My issue with D90 was at _any shutter speed and iso_ at f/16 or above it was giving me an ERR. Same was with different lenses.
Nikon fixed it free of charge - replaced aperture mechanism.
Call them up 1-800-645-6678, their tech support isn't bad, at least I didn't have any problems troubleshooting over the phone. If you live in NYC or around the area they have a corporate office in Long Island - i took a drive out there - _lovely place_


----------



## Dominantly

happened to me when I first purchased it, but then just went away with the camera being used/broken in.


----------



## chip

It could be because the camera could not attain focus. When the camera attains focus it will beep and open the shutter to take the picture.


----------



## KmH

Chip is right that with many focus mode settings in the D90 the shutter will not release if focus has not been achieved.

Checkout the link in this TPF thread.


----------



## IgsEMT

> When the camera attains focus it will beep and open the shutter to take the picture


 It _won't_ been if it set to continues focus


----------



## JSEK

I think I understand the focus issue now and thanks to all who replied.  But it doesnt resolve my initial problem of when the shutter or buttons freeze soon after I turn on the camera and do nothing (I don't take the lens cap off nor do I try to focus).  

If anyone has an explanation or theory I would appreciate it.


----------



## lvcrtrs

Use the number IgsEMT gave you. They are more than happy to discuss any issues you have and may have a ready answer plus a resolution for you. When I got my 90 I called them several times and they were always very responsive.


----------



## Unspoiled

I had an issue with my D90 for a while.  It would lock up and not allow me to do anything.  I would get an "err" and "cda" on the display.  The issue would happen at about any time.  When I first turned it on or while I was using it. 

The only way I could clear the error was to remove the battery.  

Through a lot of trial and error, I found that it was the contacts between my lens and body.  There were no issues...They just needed to be worn in a bit.  

I held the lens release button and turned the lens from stop to stop with out actually removing it.  I worked in the contacts 20 or 30 times.  

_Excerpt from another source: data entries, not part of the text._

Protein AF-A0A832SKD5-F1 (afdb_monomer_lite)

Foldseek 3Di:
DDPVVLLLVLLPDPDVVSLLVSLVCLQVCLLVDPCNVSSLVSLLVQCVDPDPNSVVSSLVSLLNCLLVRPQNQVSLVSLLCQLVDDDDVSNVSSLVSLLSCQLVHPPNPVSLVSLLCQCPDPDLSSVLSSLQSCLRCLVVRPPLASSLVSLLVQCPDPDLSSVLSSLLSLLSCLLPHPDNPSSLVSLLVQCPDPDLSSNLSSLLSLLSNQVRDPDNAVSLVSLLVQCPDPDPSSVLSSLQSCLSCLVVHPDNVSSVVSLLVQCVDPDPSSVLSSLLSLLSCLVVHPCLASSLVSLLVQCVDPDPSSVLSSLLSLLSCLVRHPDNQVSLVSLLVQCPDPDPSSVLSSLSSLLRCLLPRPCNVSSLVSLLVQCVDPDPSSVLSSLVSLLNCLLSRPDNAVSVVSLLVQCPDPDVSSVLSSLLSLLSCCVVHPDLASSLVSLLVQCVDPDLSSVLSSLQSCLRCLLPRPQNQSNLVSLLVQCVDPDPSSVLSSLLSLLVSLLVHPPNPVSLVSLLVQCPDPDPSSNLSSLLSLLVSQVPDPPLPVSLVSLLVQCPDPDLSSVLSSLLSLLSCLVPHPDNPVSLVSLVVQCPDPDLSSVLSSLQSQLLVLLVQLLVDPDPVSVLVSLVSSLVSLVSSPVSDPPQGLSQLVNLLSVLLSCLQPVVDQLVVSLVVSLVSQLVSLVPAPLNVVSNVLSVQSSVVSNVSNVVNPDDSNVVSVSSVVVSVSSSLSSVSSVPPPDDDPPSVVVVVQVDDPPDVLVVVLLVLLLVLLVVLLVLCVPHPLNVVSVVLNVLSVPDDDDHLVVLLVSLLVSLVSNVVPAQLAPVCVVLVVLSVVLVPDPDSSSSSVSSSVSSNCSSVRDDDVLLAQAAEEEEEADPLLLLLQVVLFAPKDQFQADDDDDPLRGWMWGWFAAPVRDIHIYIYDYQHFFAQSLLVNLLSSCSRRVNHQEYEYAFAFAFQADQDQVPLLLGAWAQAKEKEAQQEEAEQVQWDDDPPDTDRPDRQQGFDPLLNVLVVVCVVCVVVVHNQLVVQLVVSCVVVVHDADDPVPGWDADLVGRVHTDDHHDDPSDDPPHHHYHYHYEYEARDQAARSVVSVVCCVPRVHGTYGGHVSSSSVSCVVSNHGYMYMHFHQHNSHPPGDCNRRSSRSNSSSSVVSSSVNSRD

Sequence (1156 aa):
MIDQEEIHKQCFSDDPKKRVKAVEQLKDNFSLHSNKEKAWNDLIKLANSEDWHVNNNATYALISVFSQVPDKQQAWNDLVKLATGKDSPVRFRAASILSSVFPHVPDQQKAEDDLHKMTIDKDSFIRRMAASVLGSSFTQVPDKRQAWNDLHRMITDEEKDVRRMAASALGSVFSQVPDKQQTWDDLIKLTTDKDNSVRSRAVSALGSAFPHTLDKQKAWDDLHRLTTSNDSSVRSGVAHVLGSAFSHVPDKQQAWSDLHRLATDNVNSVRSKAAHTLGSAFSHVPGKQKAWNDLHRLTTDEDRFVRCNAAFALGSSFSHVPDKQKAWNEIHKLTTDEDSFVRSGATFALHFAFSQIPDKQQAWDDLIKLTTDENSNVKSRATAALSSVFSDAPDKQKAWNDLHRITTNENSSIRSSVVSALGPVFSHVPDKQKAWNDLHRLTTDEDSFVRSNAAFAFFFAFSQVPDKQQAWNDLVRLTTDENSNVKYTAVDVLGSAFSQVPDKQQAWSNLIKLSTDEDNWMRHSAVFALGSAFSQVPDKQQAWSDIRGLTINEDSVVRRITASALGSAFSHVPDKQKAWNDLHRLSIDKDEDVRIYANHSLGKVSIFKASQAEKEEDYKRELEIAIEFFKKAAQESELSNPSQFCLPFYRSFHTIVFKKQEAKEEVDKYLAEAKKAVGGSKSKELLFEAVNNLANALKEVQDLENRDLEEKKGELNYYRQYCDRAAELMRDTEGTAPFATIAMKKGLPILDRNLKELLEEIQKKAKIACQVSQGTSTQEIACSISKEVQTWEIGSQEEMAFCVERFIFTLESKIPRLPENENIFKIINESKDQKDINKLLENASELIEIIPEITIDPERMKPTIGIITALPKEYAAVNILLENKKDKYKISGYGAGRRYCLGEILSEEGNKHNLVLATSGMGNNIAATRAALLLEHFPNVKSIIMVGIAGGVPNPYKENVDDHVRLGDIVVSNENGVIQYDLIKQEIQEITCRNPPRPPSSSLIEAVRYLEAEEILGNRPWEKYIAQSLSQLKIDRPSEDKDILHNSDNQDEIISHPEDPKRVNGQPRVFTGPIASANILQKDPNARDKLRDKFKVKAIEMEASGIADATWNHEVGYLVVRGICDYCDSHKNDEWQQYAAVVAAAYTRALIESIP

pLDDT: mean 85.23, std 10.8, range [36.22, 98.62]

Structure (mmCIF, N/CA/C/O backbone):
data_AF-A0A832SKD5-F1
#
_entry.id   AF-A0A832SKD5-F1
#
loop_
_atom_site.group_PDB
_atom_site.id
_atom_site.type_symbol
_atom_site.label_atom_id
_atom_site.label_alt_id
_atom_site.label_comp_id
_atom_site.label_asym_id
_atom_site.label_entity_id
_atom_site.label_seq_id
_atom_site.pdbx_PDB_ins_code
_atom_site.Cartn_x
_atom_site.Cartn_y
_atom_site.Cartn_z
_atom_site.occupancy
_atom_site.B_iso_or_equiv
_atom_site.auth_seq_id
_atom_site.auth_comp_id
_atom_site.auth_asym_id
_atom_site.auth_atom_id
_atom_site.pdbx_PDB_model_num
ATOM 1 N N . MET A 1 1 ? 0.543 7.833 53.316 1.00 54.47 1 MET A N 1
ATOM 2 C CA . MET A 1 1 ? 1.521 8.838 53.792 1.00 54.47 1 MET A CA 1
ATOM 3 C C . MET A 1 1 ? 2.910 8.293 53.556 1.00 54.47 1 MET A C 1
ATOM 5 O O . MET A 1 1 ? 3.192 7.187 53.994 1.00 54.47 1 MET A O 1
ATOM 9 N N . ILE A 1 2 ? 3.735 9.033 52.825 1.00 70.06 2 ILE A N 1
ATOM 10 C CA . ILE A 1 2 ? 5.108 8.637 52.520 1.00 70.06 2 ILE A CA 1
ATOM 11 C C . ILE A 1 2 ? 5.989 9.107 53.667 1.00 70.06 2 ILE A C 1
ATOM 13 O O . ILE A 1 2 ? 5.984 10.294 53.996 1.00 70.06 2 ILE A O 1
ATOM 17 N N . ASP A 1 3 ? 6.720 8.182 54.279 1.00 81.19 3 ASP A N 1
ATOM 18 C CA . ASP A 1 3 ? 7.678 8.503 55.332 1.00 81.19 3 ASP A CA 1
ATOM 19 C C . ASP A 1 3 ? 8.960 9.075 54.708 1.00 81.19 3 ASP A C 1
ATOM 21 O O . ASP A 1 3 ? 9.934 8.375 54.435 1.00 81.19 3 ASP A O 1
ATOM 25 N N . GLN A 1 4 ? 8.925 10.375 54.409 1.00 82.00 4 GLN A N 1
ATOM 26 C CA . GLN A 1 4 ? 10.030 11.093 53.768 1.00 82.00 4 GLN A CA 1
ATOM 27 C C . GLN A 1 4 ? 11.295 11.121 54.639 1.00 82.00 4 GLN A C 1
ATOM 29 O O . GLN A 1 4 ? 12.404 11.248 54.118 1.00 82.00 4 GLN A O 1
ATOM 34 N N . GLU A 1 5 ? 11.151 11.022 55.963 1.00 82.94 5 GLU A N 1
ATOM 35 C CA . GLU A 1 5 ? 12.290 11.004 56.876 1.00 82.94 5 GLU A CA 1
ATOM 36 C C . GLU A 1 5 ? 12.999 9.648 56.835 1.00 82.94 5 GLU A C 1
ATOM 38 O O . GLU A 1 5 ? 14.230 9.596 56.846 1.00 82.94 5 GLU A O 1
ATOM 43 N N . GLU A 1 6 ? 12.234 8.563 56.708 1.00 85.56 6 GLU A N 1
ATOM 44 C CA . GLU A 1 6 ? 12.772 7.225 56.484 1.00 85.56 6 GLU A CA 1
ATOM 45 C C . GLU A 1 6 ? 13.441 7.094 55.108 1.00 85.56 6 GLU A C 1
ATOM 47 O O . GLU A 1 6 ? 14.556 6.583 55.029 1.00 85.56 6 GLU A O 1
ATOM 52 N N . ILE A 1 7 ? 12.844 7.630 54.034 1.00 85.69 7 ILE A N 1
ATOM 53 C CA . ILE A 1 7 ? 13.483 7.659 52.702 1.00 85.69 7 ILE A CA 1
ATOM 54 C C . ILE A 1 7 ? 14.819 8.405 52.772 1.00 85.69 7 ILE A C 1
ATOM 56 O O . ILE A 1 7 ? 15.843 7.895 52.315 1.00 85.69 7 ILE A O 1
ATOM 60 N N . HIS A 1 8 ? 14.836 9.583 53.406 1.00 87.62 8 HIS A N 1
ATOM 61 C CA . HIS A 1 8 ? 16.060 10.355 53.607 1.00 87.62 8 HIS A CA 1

I have not had an issue since.  

I don't know if its related but it's worth a shot.


----------



## revtech100

JSEK said:


> I am a newbie to the forum and will appreciate any help.
> 
> I have the Nikon D90 and have recently experienced a very odd problem.  When I turn on the camera and do nothing else immediately after wards, the shutter freezes.  The shutter can be pressed but with no reaction from the camera.  I do not get an "Err" message on the top LCD.  Also none of the buttons on the camera work.
> 
> I have to turn off the camera and turn it back on in order for the camera to function properly.
> 
> However if I turn on the camera and immediately (w/in a second or 2) begin to press the shutter or use any of the buttons on the body the camera will function as usual.  Also the camera sometimes freezes if at some point I stop pressing any of the buttons or shutter.
> 
> Do I have a defective camera?
> 
> I welcome any comments or advice you may have and thanks in advance for your help.

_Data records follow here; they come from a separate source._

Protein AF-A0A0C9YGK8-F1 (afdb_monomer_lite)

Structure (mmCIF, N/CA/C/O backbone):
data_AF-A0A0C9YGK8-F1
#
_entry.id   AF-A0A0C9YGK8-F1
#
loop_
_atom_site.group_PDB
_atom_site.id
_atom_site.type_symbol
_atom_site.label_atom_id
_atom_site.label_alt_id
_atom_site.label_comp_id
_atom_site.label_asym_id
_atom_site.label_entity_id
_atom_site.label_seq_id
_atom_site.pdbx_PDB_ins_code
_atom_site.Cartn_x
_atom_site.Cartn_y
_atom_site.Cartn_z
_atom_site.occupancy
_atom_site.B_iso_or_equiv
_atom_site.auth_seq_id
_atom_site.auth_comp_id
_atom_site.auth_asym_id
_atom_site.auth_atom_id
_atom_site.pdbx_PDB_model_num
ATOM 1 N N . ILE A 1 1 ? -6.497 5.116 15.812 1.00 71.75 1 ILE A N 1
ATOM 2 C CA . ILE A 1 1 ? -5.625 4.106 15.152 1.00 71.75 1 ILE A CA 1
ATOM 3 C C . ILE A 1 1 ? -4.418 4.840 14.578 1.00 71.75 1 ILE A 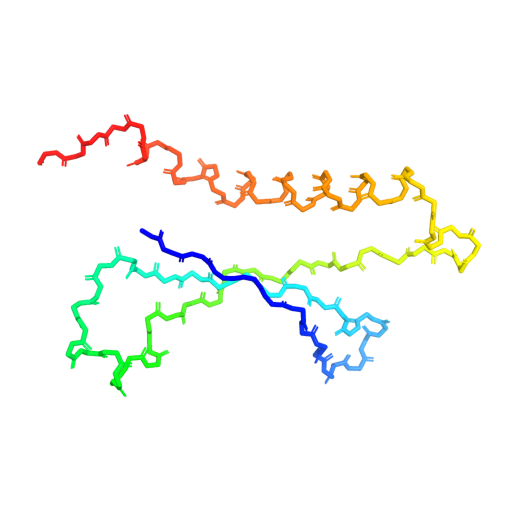C 1
ATOM 5 O O . ILE A 1 1 ? -4.626 5.854 13.929 1.00 71.75 1 ILE A O 1
ATOM 9 N N . ILE A 1 2 ? -3.193 4.381 14.843 1.00 76.12 2 ILE A N 1
ATOM 10 C CA . ILE A 1 2 ? -1.950 4.921 14.265 1.00 76.12 2 ILE A CA 1
ATOM 11 C C . ILE A 1 2 ? -1.329 3.832 13.388 1.00 76.12 2 ILE A C 1
ATOM 13 O O . ILE A 1 2 ? -1.400 2.651 13.723 1.00 76.12 2 ILE A O 1
ATOM 17 N N . ILE A 1 3 ? -0.746 4.219 12.254 1.00 74.94 3 ILE A N 1
ATOM 18 C CA . ILE A 1 3 ? -0.103 3.295 11.317 1.00 74.94 3 ILE A CA 1
ATOM 19 C C . ILE A 1 3 ? 1.329 3.746 11.068 1.00 74.94 3 ILE A C 1
ATOM 21 O O . ILE A 1 3 ? 1.577 4.931 10.858 1.00 74.94 3 ILE A O 1
ATOM 25 N N . GLY A 1 4 ? 2.250 2.786 11.055 1.00 77.44 4 GLY A N 1
ATOM 26 C CA . GLY A 1 4 ? 3.630 2.986 10.632 1.00 77.44 4 GLY A CA 1
ATOM 27 C C . GLY A 1 4 ? 3.972 2.043 9.488 1.00 77.44 4 GLY A C 1
ATOM 28 O O . GLY A 1 4 ? 3.590 0.878 9.509 1.00 77.44 4 GLY A O 1
ATOM 29 N N . SER A 1 5 ? 4.693 2.531 8.487 1.00 72.31 5 SER A N 1
ATOM 30 C CA . SER A 1 5 ? 5.299 1.691 7.455 1.00 72.31 5 SER A CA 1
ATOM 31 C C . SER A 1 5 ? 6.787 1.984 7.446 1.00 72.31 5 SER A C 1
ATOM 33 O O . SER A 1 5 ? 7.173 3.149 7.407 1.00 72.31 5 SER A O 1
ATOM 35 N N . ASP A 1 6 ? 7.603 0.936 7.460 1.00 73.25 6 ASP A N 1
ATOM 36 C CA . ASP A 1 6 ? 9.056 1.054 7.339 1.00 73.25 6 ASP A CA 1
ATOM 37 C C . ASP A 1 6 ? 9.557 0.217 6.159 1.00 73.25 6 ASP A C 1
ATOM 39 O O . ASP A 1 6 ? 8.905 -0.744 5.743 1.00 73.25 6 ASP A O 1
ATOM 43 N N . LYS A 1 7 ? 10.697 0.593 5.573 1.00 66.50 7 LYS A N 1
ATOM 44 C CA . LYS A 1 7 ? 11.314 -0.182 4.493 1.00 66.50 7 LYS A CA 1
ATOM 45 C C . LYS A 1 7 ? 12.213 -1.252 5.101 1.00 66.50 7 LYS A C 1
ATOM 47 O O . LYS A 1 7 ? 13.378 -0.984 5.376 1.00 66.50 7 LYS A O 1
ATOM 52 N N . THR A 1 8 ? 11.717 -2.484 5.204 1.00 64.00 8 THR A N 1
ATOM 53 C CA . THR A 1 8 ? 12.505 -3.594 5.751 1.00 64.00 8 THR A CA 1
ATOM 54 C C . THR A 1 8 ? 12.953 -4.578 4.669 1.00 64.00 8 THR A C 1
ATOM 56 O O . THR A 1 8 ? 12.284 -4.832 3.665 1.00 64.00 8 THR A O 1
ATOM 59 N N . THR A 1 9 ? 14.152 -5.124 4.854 1.00 55.41 9 THR A N 1
ATOM 60 C CA . THR A 1 9 ? 14.666 -6.230 4.040 1.00 55.41 9 THR A CA 1
ATOM 61 C C . THR A 1 9 ? 14.589 -7.483 4.898 1.00 55.41 9 THR A C 1
ATOM 63 O O . THR A 1 9 ? 15.244 -7.554 5.933 1.00 55.41 9 THR A O 1
ATOM 66 N N . VAL A 1 10 ? 13.764 -8.448 4.503 1.00 56.59 10 VAL A N 1
ATOM 67 C CA . VAL A 1 10 ? 13.618 -9.728 5.203 1.00 56.59 10 VAL A CA 1
ATOM 68 C C . VAL A 1 10 ? 14.525 -10.736 4.506 1.00 56.59 10 VAL A C 1
ATOM 70 O O . VAL A 1 10 ? 14.397 -10.943 3.305 1.00 56.59 10 VAL A O 1
ATOM 73 N N . SER A 1 11 ? 15.458 -11.361 5.223 1.00 48.78 11 SER A N 1
ATOM 74 C CA . SER A 1 11 ? 16.337 -12.395 4.669 1.00 48.78 11 SER A CA 1
ATOM 75 C C . SER A 1 11 ? 15.621 -13.750 4.610 1.00 48.78 11 SER A C 1
ATOM 77 O O . SER A 1 11 ? 15.809 -14.585 5.489 1.00 48.78 11 SER A O 1
ATOM 79 N N . VAL A 1 12 ? 14.781 -13.980 3.596 1.00 55.84 12 VAL A N 1
ATOM 80 C CA . VAL A 1 12 ? 14.173 -15.298 3.319 1.00 55.84 12 VAL A CA 1
ATOM 81 C C . VAL A 1 12 ? 14.510 -15.702 1.885 1.00 55.84 12 VAL A C 1
ATOM 83 O O . VAL A 1 12 ? 14.266 -14.948 0.962 1.00 55.84 12 VAL A O 1
ATOM 86 N N . ALA A 1 13 ? 15.081 -16.887 1.676 1.00 46.91 13 ALA A N 1
ATOM 87 C CA . ALA A 1 13 ? 15.797 -17.306 0.460 1.00 46.91 13 ALA A CA 1
ATOM 88 C C . ALA A 1 13 ? 15.010 -17.394 -0.883 1.00 46.91 13 ALA A C 1
ATOM 90 O O . ALA A 1 13 ? 15.457 -18.076 -1.801 1.00 46.91 13 ALA A O 1
ATOM 91 N N . MET A 1 14 ? 13.880 -16.704 -1.064 1.00 51.38 14 MET A N 1
ATOM 92 C CA . MET A 1 14 ? 13.110 -16.675 -2.317 1.00 51.38 14 MET A CA 1
ATOM 93 C C . MET A 1 14 ? 13.122 -15.286 -2.966 1.00 51.38 14 MET A C 1
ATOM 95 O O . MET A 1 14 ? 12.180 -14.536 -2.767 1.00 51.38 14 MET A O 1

I have the same issues. I did what you said, and it works, but  frustrating as all get out. Did you get it resolved? If so, what did you do?

Dale


----------



## Kingofholetown

This could be simply a problem with the lens not completely seated or the contacts dirty. Try turning the lens to tighten it or rocking it in place and tighten it. Also if the camera dos not focus for some reason it could give the same or similar problem.


----------



## KmH

It's a thread from 2009.....

But thanks for going way back into the archives and digging up for everyone.

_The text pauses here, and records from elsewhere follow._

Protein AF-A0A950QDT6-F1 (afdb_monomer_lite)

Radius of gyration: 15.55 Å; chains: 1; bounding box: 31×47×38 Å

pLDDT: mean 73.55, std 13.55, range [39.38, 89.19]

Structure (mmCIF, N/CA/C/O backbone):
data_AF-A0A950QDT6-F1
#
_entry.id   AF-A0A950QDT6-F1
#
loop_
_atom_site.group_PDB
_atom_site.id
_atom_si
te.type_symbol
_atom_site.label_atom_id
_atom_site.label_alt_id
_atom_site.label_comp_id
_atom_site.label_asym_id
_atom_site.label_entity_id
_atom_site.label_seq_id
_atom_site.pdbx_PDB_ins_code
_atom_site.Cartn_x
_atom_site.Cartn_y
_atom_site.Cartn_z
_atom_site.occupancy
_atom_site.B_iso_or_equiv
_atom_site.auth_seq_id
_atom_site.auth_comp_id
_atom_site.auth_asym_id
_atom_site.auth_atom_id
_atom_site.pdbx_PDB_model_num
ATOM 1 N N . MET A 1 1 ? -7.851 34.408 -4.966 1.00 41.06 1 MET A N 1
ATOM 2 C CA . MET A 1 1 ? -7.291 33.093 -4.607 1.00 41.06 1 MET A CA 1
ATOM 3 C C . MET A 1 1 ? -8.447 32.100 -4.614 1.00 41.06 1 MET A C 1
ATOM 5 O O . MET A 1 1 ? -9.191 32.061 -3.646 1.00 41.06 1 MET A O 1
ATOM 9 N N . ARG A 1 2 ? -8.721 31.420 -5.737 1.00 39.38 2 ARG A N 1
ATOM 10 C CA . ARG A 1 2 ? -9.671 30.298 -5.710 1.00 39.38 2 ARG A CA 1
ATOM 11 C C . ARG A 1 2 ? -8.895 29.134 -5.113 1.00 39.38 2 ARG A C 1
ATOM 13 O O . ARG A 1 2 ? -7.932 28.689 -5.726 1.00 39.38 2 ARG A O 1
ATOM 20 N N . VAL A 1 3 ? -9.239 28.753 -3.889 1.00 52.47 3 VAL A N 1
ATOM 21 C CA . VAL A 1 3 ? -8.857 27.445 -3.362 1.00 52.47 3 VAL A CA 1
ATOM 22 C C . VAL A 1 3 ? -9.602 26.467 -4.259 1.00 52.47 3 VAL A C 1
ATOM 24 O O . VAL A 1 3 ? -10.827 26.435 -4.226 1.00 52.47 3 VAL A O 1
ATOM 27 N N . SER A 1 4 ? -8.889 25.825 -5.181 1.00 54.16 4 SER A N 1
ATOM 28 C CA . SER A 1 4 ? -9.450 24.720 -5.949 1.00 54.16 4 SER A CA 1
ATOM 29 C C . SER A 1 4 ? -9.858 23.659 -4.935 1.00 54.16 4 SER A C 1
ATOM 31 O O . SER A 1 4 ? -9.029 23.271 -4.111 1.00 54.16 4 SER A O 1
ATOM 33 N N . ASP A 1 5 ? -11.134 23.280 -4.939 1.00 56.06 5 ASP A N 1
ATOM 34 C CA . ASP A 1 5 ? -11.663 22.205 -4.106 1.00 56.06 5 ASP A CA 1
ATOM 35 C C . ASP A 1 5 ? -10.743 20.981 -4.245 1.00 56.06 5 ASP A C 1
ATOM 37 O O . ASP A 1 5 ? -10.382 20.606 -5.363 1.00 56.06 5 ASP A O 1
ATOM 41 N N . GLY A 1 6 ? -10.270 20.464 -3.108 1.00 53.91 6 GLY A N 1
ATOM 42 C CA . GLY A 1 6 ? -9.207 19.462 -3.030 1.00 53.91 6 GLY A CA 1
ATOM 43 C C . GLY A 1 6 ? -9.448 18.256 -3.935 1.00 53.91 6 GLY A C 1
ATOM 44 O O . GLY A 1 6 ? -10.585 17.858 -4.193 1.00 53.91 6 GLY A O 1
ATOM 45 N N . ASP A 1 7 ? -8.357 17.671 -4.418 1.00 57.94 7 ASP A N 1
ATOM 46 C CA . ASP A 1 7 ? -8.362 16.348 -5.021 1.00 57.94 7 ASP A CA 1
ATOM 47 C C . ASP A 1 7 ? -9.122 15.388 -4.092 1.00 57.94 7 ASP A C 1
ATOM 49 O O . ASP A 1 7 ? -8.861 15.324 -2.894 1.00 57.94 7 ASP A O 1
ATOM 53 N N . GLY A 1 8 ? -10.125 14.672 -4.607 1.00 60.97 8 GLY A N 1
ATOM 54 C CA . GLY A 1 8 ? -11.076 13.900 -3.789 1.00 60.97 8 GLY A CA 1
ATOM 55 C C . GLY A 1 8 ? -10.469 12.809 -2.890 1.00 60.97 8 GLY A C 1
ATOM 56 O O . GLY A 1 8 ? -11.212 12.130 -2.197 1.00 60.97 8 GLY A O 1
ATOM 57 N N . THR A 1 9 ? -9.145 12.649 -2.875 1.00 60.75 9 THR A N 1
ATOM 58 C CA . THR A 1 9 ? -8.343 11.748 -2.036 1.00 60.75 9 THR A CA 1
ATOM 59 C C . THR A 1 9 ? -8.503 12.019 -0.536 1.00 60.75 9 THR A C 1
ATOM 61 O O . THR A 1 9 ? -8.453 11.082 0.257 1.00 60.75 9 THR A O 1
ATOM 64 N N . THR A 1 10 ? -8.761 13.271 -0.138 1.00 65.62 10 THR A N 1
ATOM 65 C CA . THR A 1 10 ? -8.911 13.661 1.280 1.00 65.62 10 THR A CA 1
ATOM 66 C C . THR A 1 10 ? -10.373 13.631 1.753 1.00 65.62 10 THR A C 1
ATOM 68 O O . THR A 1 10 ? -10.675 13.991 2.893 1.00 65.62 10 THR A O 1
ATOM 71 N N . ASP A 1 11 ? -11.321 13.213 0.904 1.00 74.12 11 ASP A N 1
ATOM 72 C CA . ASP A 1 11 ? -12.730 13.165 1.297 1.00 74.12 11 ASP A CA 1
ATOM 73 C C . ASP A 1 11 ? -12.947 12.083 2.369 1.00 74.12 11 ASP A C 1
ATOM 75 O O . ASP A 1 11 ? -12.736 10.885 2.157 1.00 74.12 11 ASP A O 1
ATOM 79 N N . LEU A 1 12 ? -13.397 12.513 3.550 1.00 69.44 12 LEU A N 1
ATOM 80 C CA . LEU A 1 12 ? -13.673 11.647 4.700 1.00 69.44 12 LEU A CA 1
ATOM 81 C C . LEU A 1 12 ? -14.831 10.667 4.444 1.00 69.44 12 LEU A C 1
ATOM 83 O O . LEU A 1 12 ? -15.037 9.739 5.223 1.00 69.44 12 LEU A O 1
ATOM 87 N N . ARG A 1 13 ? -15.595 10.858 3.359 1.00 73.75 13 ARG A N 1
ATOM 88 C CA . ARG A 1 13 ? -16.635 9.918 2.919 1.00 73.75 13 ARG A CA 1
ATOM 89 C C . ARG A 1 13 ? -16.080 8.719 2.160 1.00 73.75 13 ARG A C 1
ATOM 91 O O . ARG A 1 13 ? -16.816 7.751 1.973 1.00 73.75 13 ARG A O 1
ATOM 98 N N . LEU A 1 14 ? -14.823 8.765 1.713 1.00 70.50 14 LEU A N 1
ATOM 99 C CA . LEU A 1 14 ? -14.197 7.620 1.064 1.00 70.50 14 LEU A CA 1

Rocking the lens in place is a good way to bend the mount flange, something I wouldn't recommend doing.


----------



## seauton1

I read this thread and contacted Nikon.  They claimed this problem rarely occurs.  However, obviously it is occurring.  My local camera store repairman told me, I had the same problem you had, that the contacts between the lens and the camera body become corroded.  He took a pencil eraser and rubbed the contacts in the camera body that make contact with the contacts of the lens, and did the same for the lens.  He carefully removed the eraser rubbings with a blower and vacuum.  The camera has been operating without any problems.  There may still be configurations where the software of the camera will prohibit you from getting a shutter release.  

Hope this helps.


----------



## hjrw

I am having the same issue with my D90.  Several months ago, the shutter button would do nothing once in a while.  After a week or so of this intermittent behavior, it now now longer functions.  No focus mode (half press), no shutter (full press).  Most of the issues discussed here involve the lens.  I connected my remote shutter cable and the camera works fine.  Same with the IR remote.  Just the native shutter button fails.  So my assumption is that the button itself is not functioning.  Has anyone had this issue and other than sending it to Nikon, is there a fix?


----------



## KmH

Probably not.
It's not likely the D90 is still in warranty so you can send the camera to an independent, Nikon authorized repair shop if you are in the US.


----------



## Smitty Smith

JSEK said:


> I am a newbie to the forum and will appreciate any help.
> 
> I have the Nikon D90 and have recently experienced a very odd problem.  When I turn on the camera and do nothing else immediately after wards, the shutter freezes.  The shutter can be pressed but with no reaction from the camera.  I do not get an "Err" message on the top LCD.  Also none of the buttons on the camera work.
> 
> I have to turn off the camera and turn it back on in order for the camera to function properly.
> 
> However if I turn on the camera and immediately (w/in a second or 2) begin to press the shutter or use any of the buttons on the body the camera will function as usual.  Also the camera sometimes freezes if at some point I stop pressing any of the buttons or shutter.
> 
> Do I have a defective camera?
> 
> I welcome any comments or advice you may have and thanks in advance for your help.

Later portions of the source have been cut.